世界陸上が行われていますがトップレベルの選手の走り方を見ているとものすごい速さで走っているのに楽に、スムーズで余計な緊張がありません。 ランニング姿勢も体のバランスも良く、その美しさに目を奪われます。

市民ランナーや陸上部に所属している選手から「速く走れるようになりたい」という相談を受けます。 走るというのは“跳ぶ”、“弾む”動作の連続です。 フルマラソンは言い換えれば「42.195km弾み続ける」競技です。

トップレベルの選手の走りを見ると重心がアップダウンしていて、“弾み感”がありますが相談に来る人はスプリント、ランニングの違いはあっても共通して体幹を固め、腕は後ろに引き、足の指で地面を蹴る走り方をしています。 一般的なランニング指導、特に長距離では弾むと疲れるという発想があるので弾みを利用した走りを指導されるようなことはほとんどありませんが、走るときには基本的に「弾む」ということがなければいけません。

トップレベルの選手の走りを見ても腰は高い位置にあります。 重心の高さと物体を動かすためのエネルギーの関係から考えても重心が低いと物体を動かすために多くのエネルギーが必要となりますが、重心の位置が高い状態で動かせば動かすために使うエネルギーは少なくて済みます。

また、ランニングスピードは「ピッチ(脚の回転スピード)×ストライド」です。 現状の脚の回転のスピードでストライドが1cmでも伸びればランニングスピードが向上します。

ストライドというと歩幅というイメージで脚を前に広げるような走り方をする人が多いですが、ストライドは「体の移動距離」です。 そしてストライドを広げるタイミングは“宙に浮いている”時です。浮いている時に自分の重心を前に進めようと思うことで体を楽に前に進めることができます。

意識的に弾もうとする人が多いですが、筋肉を意識的に使うと筋肉を動かすエネルギーがすぐに切れて筋肉が動かなくなって脚が止まり走れなくなってしまいます。 筋力がないから弾み続けられない、筋肉の持久力がないから弾み続けられないと考える人もいますが筋トレをして筋肉量を増やしたところで持久力はほとんど変わりません。

弾む動作を意識的にやる必要はありません。 適切な接地で走れば自然と弾みが生まれます。 そのための接地は「足裏全体で地面を垂直に踏み込むイメージ」になります。

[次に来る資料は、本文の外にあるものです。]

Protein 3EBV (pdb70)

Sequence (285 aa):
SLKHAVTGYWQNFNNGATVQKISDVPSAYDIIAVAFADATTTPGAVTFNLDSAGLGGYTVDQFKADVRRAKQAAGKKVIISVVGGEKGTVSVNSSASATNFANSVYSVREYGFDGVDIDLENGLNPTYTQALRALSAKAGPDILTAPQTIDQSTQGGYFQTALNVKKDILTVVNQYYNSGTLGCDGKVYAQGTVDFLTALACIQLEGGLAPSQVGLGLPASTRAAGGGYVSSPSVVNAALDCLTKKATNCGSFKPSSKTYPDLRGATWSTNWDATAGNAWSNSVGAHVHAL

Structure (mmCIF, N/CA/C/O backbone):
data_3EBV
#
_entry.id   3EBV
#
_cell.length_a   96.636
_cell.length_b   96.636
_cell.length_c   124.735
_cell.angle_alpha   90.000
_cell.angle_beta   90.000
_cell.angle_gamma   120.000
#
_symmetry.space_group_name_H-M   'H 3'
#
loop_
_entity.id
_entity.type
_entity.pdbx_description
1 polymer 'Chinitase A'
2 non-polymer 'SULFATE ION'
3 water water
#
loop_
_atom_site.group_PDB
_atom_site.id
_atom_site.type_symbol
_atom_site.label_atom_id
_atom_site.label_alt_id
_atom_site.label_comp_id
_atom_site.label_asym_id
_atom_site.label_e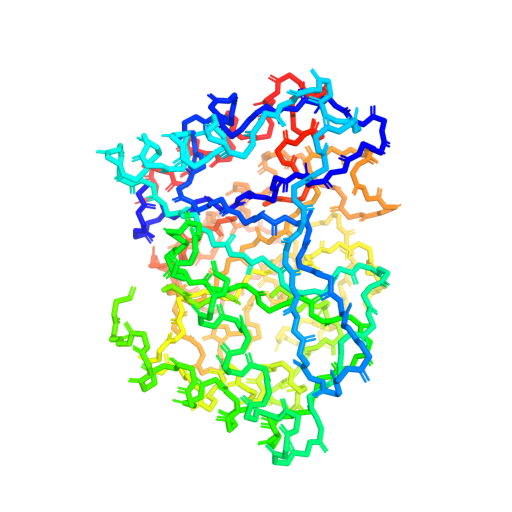ntity_id
_atom_site.label_seq_id
_atom_site.pdbx_PDB_ins_code
_atom_site.Cartn_x
_atom_site.Cartn_y
_atom_site.Cartn_z
_atom_site.occupancy
_atom_site.B_iso_or_equiv
_atom_site.auth_seq_id
_atom_site.auth_comp_id
_atom_site.auth_asym_id
_atom_site.auth_atom_id
_atom_site.pdbx_PDB_model_num
ATOM 1 N N . SER A 1 2 ? 25.355 16.550 107.084 1.00 34.79 2 SER A N 1
ATOM 2 C CA . SER A 1 2 ? 26.075 17.383 108.086 1.00 35.35 2 SER A CA 1
ATOM 3 C C . SER A 1 2 ? 26.547 16.531 109.270 1.00 35.31 2 SER A C 1
ATOM 4 O O . SER A 1 2 ? 26.185 15.360 109.388 1.00 35.17 2 SER A O 1
ATOM 7 N N . LEU A 1 3 ? 27.362 17.103 110.151 1.00 35.16 3 LEU A N 1
ATOM 8 C CA . LEU A 1 3 ? 27.709 16.386 111.366 1.00 34.86 3 LEU A CA 1
ATOM 9 C C . LEU A 1 3 ? 26.472 16.288 112.273 1.00 34.12 3 LEU A C 1
ATOM 10 O O . LEU A 1 3 ? 26.225 15.221 112.838 1.00 33.89 3 LEU A O 1
ATOM 15 N N . LYS A 1 4 ? 25.687 17.375 112.364 1.00 32.53 4 LYS A N 1
ATOM 16 C CA . LYS A 1 4 ? 24.466 17.424 113.209 1.00 31.70 4 LYS A CA 1
ATOM 17 C C . LYS A 1 4 ? 23.385 16.382 112.850 1.00 28.39 4 LYS A C 1
ATOM 18 O O . LYS A 1 4 ? 22.833 15.684 113.730 1.00 29.22 4 LYS A O 1
ATOM 24 N N . HIS A 1 5 ? 23.007 16.311 111.588 1.00 24.43 5 HIS A N 1
ATOM 25 C CA . HIS A 1 5 ? 22.324 15.092 111.146 1.00 20.80 5 HIS A CA 1
ATOM 26 C C . HIS A 1 5 ? 23.226 14.378 110.181 1.00 19.65 5 HIS A C 1
ATOM 27 O O . HIS A 1 5 ? 23.493 14.862 109.073 1.00 21.95 5 HIS A O 1
ATOM 34 N N . ALA A 1 6 ? 23.660 13.211 110.614 1.00 15.32 6 ALA A N 1
ATOM 35 C CA . ALA A 1 6 ? 24.803 12.524 110.012 1.00 14.41 6 ALA A CA 1
ATOM 36 C C . ALA A 1 6 ? 24.422 11.152 109.495 1.00 14.45 6 ALA A C 1
ATOM 37 O O . ALA A 1 6 ? 23.574 10.434 110.062 1.00 13.56 6 ALA A O 1
ATOM 39 N N . VAL A 1 7 ? 25.147 10.758 108.435 1.00 12.82 7 VAL A N 1
ATOM 40 C CA . VAL A 1 7 ? 25.155 9.372 107.955 1.00 12.85 7 VAL A CA 1
ATOM 41 C C . VAL A 1 7 ? 26.577 8.877 108.153 1.00 12.17 7 VAL A C 1
ATOM 42 O O . VAL A 1 7 ? 27.535 9.528 107.660 1.00 11.76 7 VAL A O 1
ATOM 46 N N . THR A 1 8 ? 26.742 7.775 108.887 1.00 10.45 8 THR A N 1
ATOM 47 C CA . THR A 1 8 ? 28.075 7.133 109.062 1.00 10.21 8 THR A CA 1
ATOM 48 C C . THR A 1 8 ? 28.152 5.967 108.101 1.00 11.33 8 THR A C 1
ATOM 49 O O . THR A 1 8 ? 27.187 5.198 107.965 1.00 11.41 8 THR A O 1
ATOM 53 N N . GLY A 1 9 ? 29.290 5.824 107.422 1.00 11.02 9 GLY A N 1
ATOM 54 C CA . GLY A 1 9 ? 29.495 4.628 106.576 1.00 11.47 9 GLY A CA 1
ATOM 55 C C . GLY A 1 9 ? 30.813 3.966 106.845 1.00 9.97 9 GLY A C 1
ATOM 56 O O . GLY A 1 9 ? 31.811 4.661 107.068 1.00 10.85 9 GLY A O 1
ATOM 57 N N . TYR A 1 10 ? 30.805 2.639 106.892 1.00 10.84 10 TYR A N 1
ATOM 58 C CA . TYR A 1 10 ? 32.062 1.875 107.057 1.00 9.96 10 TYR A CA 1
ATOM 59 C C . TYR A 1 10 ? 32.736 1.675 105.718 1.00 11.10 10 TYR A C 1
ATOM 60 O O . TYR A 1 10 ? 32.098 1.141 104.814 1.00 11.53 10 TYR A O 1
ATOM 69 N N . TRP A 1 11 ? 34.011 2.101 105.635 1.00 11.12 11 TRP A N 1
ATOM 70 C CA . TRP A 1 11 ? 34.822 1.866 104.408 1.00 11.65 11 TRP A CA 1
ATOM 71 C C . TRP A 1 11 ? 35.752 0.710 104.687 1.00 11.26 11 TRP A C 1
ATOM 72 O O . TRP A 1 11 ? 36.470 0.713 105.695 1.00 12.16 11 TRP A O 1
ATOM 83 N N . GLN A 1 12 ? 35.727 -0.305 103.808 1.00 11.64 12 GLN A N 1
ATOM 84 C CA . GLN A 1 12 ? 36.520 -1.530 104.028 1.00 11.63 12 GLN A CA 1
ATOM 85 C C . GLN A 1 12 ? 37.999 -1.430 103.673 1.00 13.28 12 GLN A C 1
ATOM 86 O O . GLN A 1 12 ? 38.341 -1.183 102.514 1.00 14.20 12 GLN A O 1
ATOM 92 N N . ASN A 1 13 ? 38.845 -1.685 104.652 1.00 13.98 13 ASN A N 1
ATOM 93 C CA . ASN A 1 13 ? 40.300 -1.854 104.388 1.00 14.35 13 ASN A CA 1
ATOM 94 C C . ASN A 1 13 ? 40.615 -3.292 104.032 1.00 15.47 13 ASN A C 1
ATOM 95 O O . ASN A 1 13 ? 41.564 -3.868 104.566 1.00 17.22 13 ASN A O 1
ATOM 100 N N . PHE A 1 14 ? 39.822 -3.871 103.134 1.00 14.69 14 PHE A N 1
ATOM 101 C CA . PHE A 1 14 ? 39.978 -5.281 102.764 1.00 14.39 14 PHE A CA 1
ATOM 102 C C . PHE A 1 14 ? 39.010 -5.550 101.640 1.00 16.26 14 PHE A C 1
ATOM 103 O O . PHE A 1 14 ? 38.060 -4.790 101.428 1.00 15.15 14 PHE A O 1
ATOM 111 N N . ASN A 1 15 ? 39.227 -6.650 100.927 1.00 16.99 15 ASN A N 1
ATOM 112 C CA . ASN A 1 15 ? 38.357 -7.026 99.824 1.00 17.17 15 ASN A CA 1
ATOM 113 C C . ASN A 1 15 ? 37.540 -8.246 100.237 1.00 18.40 15 ASN A C 1
ATOM 114 O O . ASN A 1 15 ? 38.109 -9.316 100.558 1.00 18.99 15 ASN A O 1
ATOM 119 N N . ASN A 1 16 ? 36.206 -8.099 100.278 1.00 16.54 16 ASN A N 1
ATOM 120 C CA . ASN A 1 16 ? 35.311 -9.197 100.619 1.00 16.68 16 ASN A CA 1
ATOM 121 C C . ASN A 1 16 ? 34.341 -9.524 99.482 1.00 16.30 16 ASN A C 1
ATOM 122 O O . ASN A 1 16 ? 33.309 -10.152 99.704 1.00 16.07 16 ASN A O 1
ATOM 127 N N . GLY A 1 17 ? 34.692 -9.110 98.274 1.00 16.63 17 GLY A N 1
ATOM 128 C CA . GLY A 1 17 ? 33.806 -9.319 97.148 1.00 16.17 17 GLY A CA 1
ATOM 129 C C . GLY A 1 17 ? 32.959 -8.095 96.815 1.00 16.00 17 GLY A C 1
ATOM 130 O O . GLY A 1 17 ? 32.402 -8.013 95.718 1.00 16.34 17 GLY A O 1
ATOM 131 N N . ALA A 1 18 ? 32.843 -7.154 97.769 1.00 13.97 18 ALA A N 1
ATOM 132 C CA . ALA A 1 18 ? 32.162 -5.883 97.466 1.00 13.87 18 ALA A CA 1
ATOM 133 C C . ALA A 1 18 ? 33.000 -5.021 96.526 1.00 13.38 18 ALA A C 1
ATOM 134 O O . ALA A 1 18 ? 34.184 -5.293 96.265 1.00 14.33 18 ALA A O 1
ATOM 136 N N . THR A 1 19 ? 32.422 -3.939 96.037 1.00 12.92 19 THR A N 1
ATOM 137 C CA . THR A 1 19 ? 33.148 -3.001 95.186 1.00 13.37 19 THR A CA 1
ATOM 138 C C . THR A 1 19 ? 34.316 -2.357 95.918 1.00 14.05 19 THR A C 1
ATOM 139 O O . THR A 1 19 ? 34.123 -1.753 96.974 1.00 13.78 19 THR A O 1
ATOM 143 N N . VAL A 1 20 ? 35.524 -2.503 95.384 1.00 14.40 20 VAL A N 1
ATOM 144 C CA . VAL A 1 20 ? 36.682 -1.890 96.000 1.00 14.31 20 VAL A CA 1
ATOM 145 C C . VAL A 1 20 ? 36.652 -0.396 95.783 1.00 14.11 20 VAL A C 1
ATOM 146 O O . VAL A 1 20 ? 36.341 0.091 94.680 1.00 15.14 20 VAL A O 1
ATOM 150 N N . GLN A 1 21 ? 36.971 0.346 96.852 1.00 13.87 21 GLN A N 1
ATOM 151 C CA . GLN A 1 21 ? 36.928 1.794 96.819 1.00 13.46 21 GLN A CA 1
ATOM 152 C C . GLN A 1 21 ? 38.164 2.410 97.444 1.00 14.87 21 GLN A C 1
ATOM 153 O O . GLN A 1 21 ? 38.662 1.896 98.452 1.00 14.83 21 GLN A O 1
ATOM 159 N N . LYS A 1 22 ? 38.617 3.523 96.867 1.00 15.09 22 LYS A N 1
ATOM 160 C CA . LYS A 1 22 ? 39.500 4.443 97.597 1.00 16.19 22 LYS A CA 1
ATOM 161 C C . LYS A 1 22 ? 38.620 5.275 98.524 1.00 14.68 22 LYS A C 1
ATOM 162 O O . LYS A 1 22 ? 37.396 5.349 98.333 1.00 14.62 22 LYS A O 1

しかし、立ち姿勢や歩き方に問題があるとうまく弾みを使えません。 私のトレーニングではランナーでも立ち方、歩き方から見直していきますが、走りに問題のある人は脚に捻じれがある、体幹に捻じれがあるなど立った時の姿勢が崩れています。 立ち姿勢が崩れてしまっていますので当然歩き方にも癖が見られます。 そういった状態で走り方についていろいろアドバイスしても、すぐに元の癖のある走りに戻ってしまいます。

立ち方を直し、歩き方を直してスムーズに歩けるようになると走っても適切な接地、スムーズな重心移動ができるようになり、自然と弾むような走りになります。

ランニングのスピードアップのためにはストライドを伸ばすことが大事になってきます。 ほとんどの人は足が地面に着いたところで前に行こうとしますが、それではストライドは伸びません。ストライドを伸ばすのは宙に浮いている時に「1歩ずつで胸をもう少し前へ」という思うだけでストライドは広がります。 フルマラソンではストライドが5cm伸びるだけでもタイムはかなり短縮します。 それくらいストライドを伸ばすことが重要になってきます。

走り方を見直すことはもちろん大事ですが、基本的な立ち方、歩き方を見直すことも大事なことです。